DESCRIPTION OF THE TASK: Using the records that appear below, write out exactly the lines from the one with "ATOM 107 N N" through the one with "ATOM 109 C C", keeping both end lines.

# # #

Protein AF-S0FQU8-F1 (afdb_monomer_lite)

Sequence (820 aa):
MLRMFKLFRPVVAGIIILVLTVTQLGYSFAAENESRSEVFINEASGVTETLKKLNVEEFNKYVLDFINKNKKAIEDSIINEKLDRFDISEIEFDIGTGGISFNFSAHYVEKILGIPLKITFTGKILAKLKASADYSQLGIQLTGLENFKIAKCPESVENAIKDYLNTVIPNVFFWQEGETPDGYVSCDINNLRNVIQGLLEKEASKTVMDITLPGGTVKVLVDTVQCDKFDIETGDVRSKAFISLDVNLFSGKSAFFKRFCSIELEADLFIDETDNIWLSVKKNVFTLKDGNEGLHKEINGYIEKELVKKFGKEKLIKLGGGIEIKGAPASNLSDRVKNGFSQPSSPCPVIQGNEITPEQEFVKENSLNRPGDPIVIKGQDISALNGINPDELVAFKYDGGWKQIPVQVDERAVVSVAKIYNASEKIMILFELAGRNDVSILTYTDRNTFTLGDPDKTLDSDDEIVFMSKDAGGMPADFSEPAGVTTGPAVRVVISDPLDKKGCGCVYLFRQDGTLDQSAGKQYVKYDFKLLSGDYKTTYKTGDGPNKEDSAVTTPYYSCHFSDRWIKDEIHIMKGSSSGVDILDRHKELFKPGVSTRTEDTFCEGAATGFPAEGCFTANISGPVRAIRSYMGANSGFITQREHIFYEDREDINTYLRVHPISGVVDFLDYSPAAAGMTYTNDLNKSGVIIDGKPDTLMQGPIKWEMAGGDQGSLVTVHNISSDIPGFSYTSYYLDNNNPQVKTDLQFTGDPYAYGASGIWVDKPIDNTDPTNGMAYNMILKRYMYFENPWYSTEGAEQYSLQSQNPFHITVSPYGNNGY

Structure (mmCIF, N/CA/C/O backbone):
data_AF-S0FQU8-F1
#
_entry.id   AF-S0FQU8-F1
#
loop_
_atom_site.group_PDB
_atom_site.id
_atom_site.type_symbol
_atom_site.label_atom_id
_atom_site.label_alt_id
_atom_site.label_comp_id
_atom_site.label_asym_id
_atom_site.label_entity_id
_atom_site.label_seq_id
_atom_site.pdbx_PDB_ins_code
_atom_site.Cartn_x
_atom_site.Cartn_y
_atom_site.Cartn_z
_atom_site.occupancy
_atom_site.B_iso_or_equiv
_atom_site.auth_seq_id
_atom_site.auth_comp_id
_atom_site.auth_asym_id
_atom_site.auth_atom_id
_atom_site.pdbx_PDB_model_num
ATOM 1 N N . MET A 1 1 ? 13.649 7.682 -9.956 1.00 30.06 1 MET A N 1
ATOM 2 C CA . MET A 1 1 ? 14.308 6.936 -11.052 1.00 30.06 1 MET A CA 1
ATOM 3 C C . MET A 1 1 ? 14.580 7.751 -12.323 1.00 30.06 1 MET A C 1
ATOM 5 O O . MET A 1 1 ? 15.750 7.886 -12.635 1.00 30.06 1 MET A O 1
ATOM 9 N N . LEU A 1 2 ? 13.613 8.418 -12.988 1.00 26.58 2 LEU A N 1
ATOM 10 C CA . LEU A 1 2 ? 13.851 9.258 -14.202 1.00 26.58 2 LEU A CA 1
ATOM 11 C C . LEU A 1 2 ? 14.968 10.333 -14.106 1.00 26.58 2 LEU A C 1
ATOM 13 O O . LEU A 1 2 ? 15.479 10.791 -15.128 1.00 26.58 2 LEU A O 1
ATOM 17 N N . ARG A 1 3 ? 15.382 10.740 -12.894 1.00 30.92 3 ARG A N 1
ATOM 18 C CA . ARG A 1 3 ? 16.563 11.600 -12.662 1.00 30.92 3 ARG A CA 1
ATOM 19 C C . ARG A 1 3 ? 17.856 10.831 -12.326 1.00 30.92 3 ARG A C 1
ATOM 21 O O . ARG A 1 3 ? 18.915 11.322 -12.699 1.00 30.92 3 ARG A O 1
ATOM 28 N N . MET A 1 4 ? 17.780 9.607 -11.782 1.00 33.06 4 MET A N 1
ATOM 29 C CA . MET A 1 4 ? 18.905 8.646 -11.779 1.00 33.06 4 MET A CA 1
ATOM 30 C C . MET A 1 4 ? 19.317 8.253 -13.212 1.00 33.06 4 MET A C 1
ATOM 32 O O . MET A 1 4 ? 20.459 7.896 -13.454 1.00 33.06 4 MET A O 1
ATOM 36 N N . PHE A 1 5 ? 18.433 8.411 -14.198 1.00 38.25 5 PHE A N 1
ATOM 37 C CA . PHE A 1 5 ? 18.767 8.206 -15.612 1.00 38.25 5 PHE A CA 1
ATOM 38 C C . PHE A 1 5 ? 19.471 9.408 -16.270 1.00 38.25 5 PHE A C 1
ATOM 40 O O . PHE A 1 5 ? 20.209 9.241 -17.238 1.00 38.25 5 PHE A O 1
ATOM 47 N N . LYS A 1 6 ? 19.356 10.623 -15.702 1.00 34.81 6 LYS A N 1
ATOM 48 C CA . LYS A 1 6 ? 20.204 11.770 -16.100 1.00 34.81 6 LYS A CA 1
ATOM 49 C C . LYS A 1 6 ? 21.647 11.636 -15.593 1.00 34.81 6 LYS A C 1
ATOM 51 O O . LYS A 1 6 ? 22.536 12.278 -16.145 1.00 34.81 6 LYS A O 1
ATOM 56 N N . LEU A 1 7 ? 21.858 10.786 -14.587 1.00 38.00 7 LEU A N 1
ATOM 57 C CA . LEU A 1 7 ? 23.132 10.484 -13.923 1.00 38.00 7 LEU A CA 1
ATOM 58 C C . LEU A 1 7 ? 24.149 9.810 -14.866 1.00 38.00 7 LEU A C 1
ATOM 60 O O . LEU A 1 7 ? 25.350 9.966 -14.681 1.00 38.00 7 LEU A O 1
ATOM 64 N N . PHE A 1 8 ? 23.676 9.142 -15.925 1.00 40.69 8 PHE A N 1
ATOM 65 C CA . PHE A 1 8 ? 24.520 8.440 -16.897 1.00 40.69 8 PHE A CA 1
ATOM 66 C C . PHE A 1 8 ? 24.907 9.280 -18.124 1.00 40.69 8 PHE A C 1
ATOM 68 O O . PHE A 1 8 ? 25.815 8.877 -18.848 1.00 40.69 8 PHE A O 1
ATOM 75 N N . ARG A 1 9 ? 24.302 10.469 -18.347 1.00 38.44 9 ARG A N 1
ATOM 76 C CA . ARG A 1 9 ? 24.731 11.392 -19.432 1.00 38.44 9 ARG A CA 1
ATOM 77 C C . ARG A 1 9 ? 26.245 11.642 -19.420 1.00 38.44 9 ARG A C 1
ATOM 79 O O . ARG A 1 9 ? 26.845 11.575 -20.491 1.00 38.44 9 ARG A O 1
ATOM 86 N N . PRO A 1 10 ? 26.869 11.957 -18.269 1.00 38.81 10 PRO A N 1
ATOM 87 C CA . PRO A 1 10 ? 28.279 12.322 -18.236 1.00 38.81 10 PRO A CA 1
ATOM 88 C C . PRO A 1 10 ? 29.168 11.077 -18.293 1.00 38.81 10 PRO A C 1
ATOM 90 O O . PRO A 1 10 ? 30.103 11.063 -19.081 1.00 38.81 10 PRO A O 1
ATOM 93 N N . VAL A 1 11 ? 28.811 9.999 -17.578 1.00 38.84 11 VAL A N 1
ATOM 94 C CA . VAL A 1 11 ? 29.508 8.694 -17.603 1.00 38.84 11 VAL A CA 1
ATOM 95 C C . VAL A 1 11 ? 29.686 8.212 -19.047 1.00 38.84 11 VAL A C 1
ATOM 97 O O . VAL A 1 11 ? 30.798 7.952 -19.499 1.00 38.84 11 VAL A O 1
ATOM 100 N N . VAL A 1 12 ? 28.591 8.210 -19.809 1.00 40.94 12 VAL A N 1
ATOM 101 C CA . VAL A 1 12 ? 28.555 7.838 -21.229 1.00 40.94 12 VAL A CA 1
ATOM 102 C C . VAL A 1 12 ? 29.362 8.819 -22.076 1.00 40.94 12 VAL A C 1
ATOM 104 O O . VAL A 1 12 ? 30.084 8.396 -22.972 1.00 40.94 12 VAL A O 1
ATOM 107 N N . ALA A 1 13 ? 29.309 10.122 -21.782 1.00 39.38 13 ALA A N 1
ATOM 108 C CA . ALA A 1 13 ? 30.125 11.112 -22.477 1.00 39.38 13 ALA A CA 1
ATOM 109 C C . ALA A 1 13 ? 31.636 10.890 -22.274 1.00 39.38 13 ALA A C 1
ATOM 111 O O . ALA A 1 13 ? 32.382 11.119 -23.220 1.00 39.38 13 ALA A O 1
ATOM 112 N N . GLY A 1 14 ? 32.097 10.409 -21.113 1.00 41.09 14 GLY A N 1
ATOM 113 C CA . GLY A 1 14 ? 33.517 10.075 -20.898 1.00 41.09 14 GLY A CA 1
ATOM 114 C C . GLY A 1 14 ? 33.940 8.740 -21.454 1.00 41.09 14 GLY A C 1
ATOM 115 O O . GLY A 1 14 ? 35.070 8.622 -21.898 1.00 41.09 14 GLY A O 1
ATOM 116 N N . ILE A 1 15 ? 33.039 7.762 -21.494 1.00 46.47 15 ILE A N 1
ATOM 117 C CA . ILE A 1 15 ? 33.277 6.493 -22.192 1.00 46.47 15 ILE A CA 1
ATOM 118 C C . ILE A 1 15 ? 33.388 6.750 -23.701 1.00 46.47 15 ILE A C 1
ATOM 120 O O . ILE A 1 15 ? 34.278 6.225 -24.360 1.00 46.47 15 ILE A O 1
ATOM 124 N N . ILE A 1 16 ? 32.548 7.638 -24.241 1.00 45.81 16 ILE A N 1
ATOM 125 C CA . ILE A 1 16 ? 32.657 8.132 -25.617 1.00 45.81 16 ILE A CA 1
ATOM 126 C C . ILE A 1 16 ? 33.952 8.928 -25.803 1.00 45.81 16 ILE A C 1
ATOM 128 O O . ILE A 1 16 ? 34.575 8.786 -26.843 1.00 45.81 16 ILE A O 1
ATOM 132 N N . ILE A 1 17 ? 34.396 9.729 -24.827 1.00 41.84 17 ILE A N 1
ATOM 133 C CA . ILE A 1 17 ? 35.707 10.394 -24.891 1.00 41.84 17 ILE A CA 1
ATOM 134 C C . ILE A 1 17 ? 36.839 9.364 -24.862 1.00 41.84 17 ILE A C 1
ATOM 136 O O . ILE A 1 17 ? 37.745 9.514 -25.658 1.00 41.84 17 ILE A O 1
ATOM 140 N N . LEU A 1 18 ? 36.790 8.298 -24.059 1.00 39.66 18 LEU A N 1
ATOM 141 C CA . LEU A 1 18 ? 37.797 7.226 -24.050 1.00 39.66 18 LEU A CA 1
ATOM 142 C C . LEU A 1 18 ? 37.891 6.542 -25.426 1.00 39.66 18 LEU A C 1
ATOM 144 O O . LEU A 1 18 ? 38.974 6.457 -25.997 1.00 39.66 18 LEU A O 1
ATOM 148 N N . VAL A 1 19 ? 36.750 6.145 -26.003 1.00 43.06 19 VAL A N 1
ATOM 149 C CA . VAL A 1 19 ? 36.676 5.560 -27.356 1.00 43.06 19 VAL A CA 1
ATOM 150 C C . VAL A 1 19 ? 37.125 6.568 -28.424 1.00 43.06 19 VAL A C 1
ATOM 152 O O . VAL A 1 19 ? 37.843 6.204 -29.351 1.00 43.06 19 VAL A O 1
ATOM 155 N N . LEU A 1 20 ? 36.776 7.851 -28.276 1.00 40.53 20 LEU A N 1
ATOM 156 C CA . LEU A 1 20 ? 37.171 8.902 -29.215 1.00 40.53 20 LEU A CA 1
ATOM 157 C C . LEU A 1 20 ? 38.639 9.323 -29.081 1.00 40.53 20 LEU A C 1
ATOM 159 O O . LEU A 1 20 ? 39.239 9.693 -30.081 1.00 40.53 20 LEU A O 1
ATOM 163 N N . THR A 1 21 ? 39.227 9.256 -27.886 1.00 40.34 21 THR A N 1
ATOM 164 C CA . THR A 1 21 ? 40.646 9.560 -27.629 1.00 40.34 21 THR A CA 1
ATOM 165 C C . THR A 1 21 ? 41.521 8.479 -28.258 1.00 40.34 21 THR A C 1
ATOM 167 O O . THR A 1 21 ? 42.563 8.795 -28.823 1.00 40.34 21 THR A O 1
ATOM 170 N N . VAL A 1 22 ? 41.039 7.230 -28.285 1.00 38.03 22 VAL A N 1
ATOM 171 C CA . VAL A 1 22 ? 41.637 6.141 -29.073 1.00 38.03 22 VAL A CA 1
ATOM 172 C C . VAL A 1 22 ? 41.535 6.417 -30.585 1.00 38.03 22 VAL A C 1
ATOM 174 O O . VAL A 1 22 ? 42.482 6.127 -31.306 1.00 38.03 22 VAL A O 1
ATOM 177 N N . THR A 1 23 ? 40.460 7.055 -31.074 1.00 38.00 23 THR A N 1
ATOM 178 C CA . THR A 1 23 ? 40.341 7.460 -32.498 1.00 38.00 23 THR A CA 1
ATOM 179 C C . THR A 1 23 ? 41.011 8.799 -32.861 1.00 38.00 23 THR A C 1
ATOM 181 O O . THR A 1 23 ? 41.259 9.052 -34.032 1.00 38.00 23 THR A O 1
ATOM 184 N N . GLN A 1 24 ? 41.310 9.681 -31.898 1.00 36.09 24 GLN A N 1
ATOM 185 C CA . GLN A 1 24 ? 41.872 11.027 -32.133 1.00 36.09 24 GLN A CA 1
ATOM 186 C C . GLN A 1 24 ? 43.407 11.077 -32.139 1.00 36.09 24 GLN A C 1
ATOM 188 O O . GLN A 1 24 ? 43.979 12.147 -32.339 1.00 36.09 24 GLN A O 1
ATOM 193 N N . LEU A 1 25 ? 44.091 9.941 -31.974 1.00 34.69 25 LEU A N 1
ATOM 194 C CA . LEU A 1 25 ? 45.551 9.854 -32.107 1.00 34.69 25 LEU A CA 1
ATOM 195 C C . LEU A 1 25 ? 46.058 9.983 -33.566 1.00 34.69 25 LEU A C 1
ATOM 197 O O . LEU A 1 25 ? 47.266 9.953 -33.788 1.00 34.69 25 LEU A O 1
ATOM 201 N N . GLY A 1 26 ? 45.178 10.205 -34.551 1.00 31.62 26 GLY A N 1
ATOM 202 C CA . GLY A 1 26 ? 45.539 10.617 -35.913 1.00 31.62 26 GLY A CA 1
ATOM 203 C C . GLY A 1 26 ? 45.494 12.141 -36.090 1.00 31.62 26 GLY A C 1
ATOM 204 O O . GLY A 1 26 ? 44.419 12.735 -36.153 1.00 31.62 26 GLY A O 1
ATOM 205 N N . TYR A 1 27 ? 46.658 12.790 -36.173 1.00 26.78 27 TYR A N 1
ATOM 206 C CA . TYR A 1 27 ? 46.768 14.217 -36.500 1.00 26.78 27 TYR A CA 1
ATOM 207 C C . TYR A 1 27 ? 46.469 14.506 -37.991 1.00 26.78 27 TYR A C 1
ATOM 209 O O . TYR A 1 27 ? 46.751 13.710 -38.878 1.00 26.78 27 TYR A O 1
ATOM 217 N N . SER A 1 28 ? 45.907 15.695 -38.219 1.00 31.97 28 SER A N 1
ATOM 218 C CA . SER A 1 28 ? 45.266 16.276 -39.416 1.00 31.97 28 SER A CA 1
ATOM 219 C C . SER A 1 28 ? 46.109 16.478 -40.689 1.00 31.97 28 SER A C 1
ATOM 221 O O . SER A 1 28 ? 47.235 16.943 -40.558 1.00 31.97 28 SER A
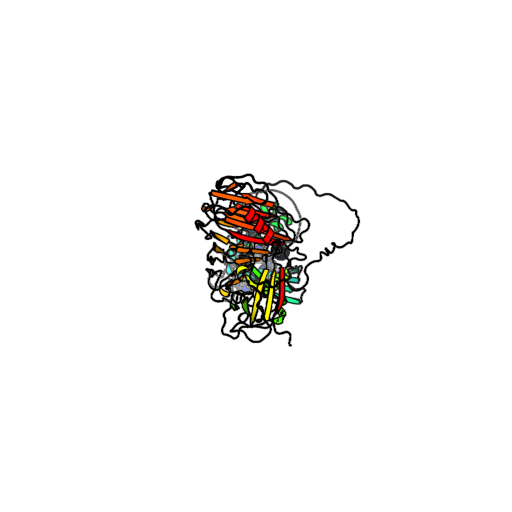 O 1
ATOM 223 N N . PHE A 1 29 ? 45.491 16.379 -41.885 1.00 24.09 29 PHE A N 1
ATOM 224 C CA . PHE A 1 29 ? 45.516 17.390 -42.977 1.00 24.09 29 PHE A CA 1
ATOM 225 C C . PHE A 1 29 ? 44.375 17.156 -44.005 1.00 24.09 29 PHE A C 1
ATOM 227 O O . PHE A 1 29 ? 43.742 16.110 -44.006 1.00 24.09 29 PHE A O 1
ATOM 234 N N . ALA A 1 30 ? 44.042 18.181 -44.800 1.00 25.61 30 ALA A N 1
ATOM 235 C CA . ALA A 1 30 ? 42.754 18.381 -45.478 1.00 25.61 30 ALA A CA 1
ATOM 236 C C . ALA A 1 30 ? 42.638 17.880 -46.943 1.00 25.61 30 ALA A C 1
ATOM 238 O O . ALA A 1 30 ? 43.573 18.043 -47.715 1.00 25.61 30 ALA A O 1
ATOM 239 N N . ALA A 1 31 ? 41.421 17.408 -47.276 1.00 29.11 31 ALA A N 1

# # #

EXERCISE RESULT:
ATOM 107 N N . ALA A 1 13 ? 29.309 10.122 -21.782 1.00 39.38 13 ALA A N 1
ATOM 108 C CA . ALA A 1 13 ? 30.125 11.112 -22.477 1.00 39.38 13 ALA A CA 1
ATOM 109 C C . ALA A 1 13 ? 31.636 10.890 -22.274 1.00 39.38 13 ALA A C 1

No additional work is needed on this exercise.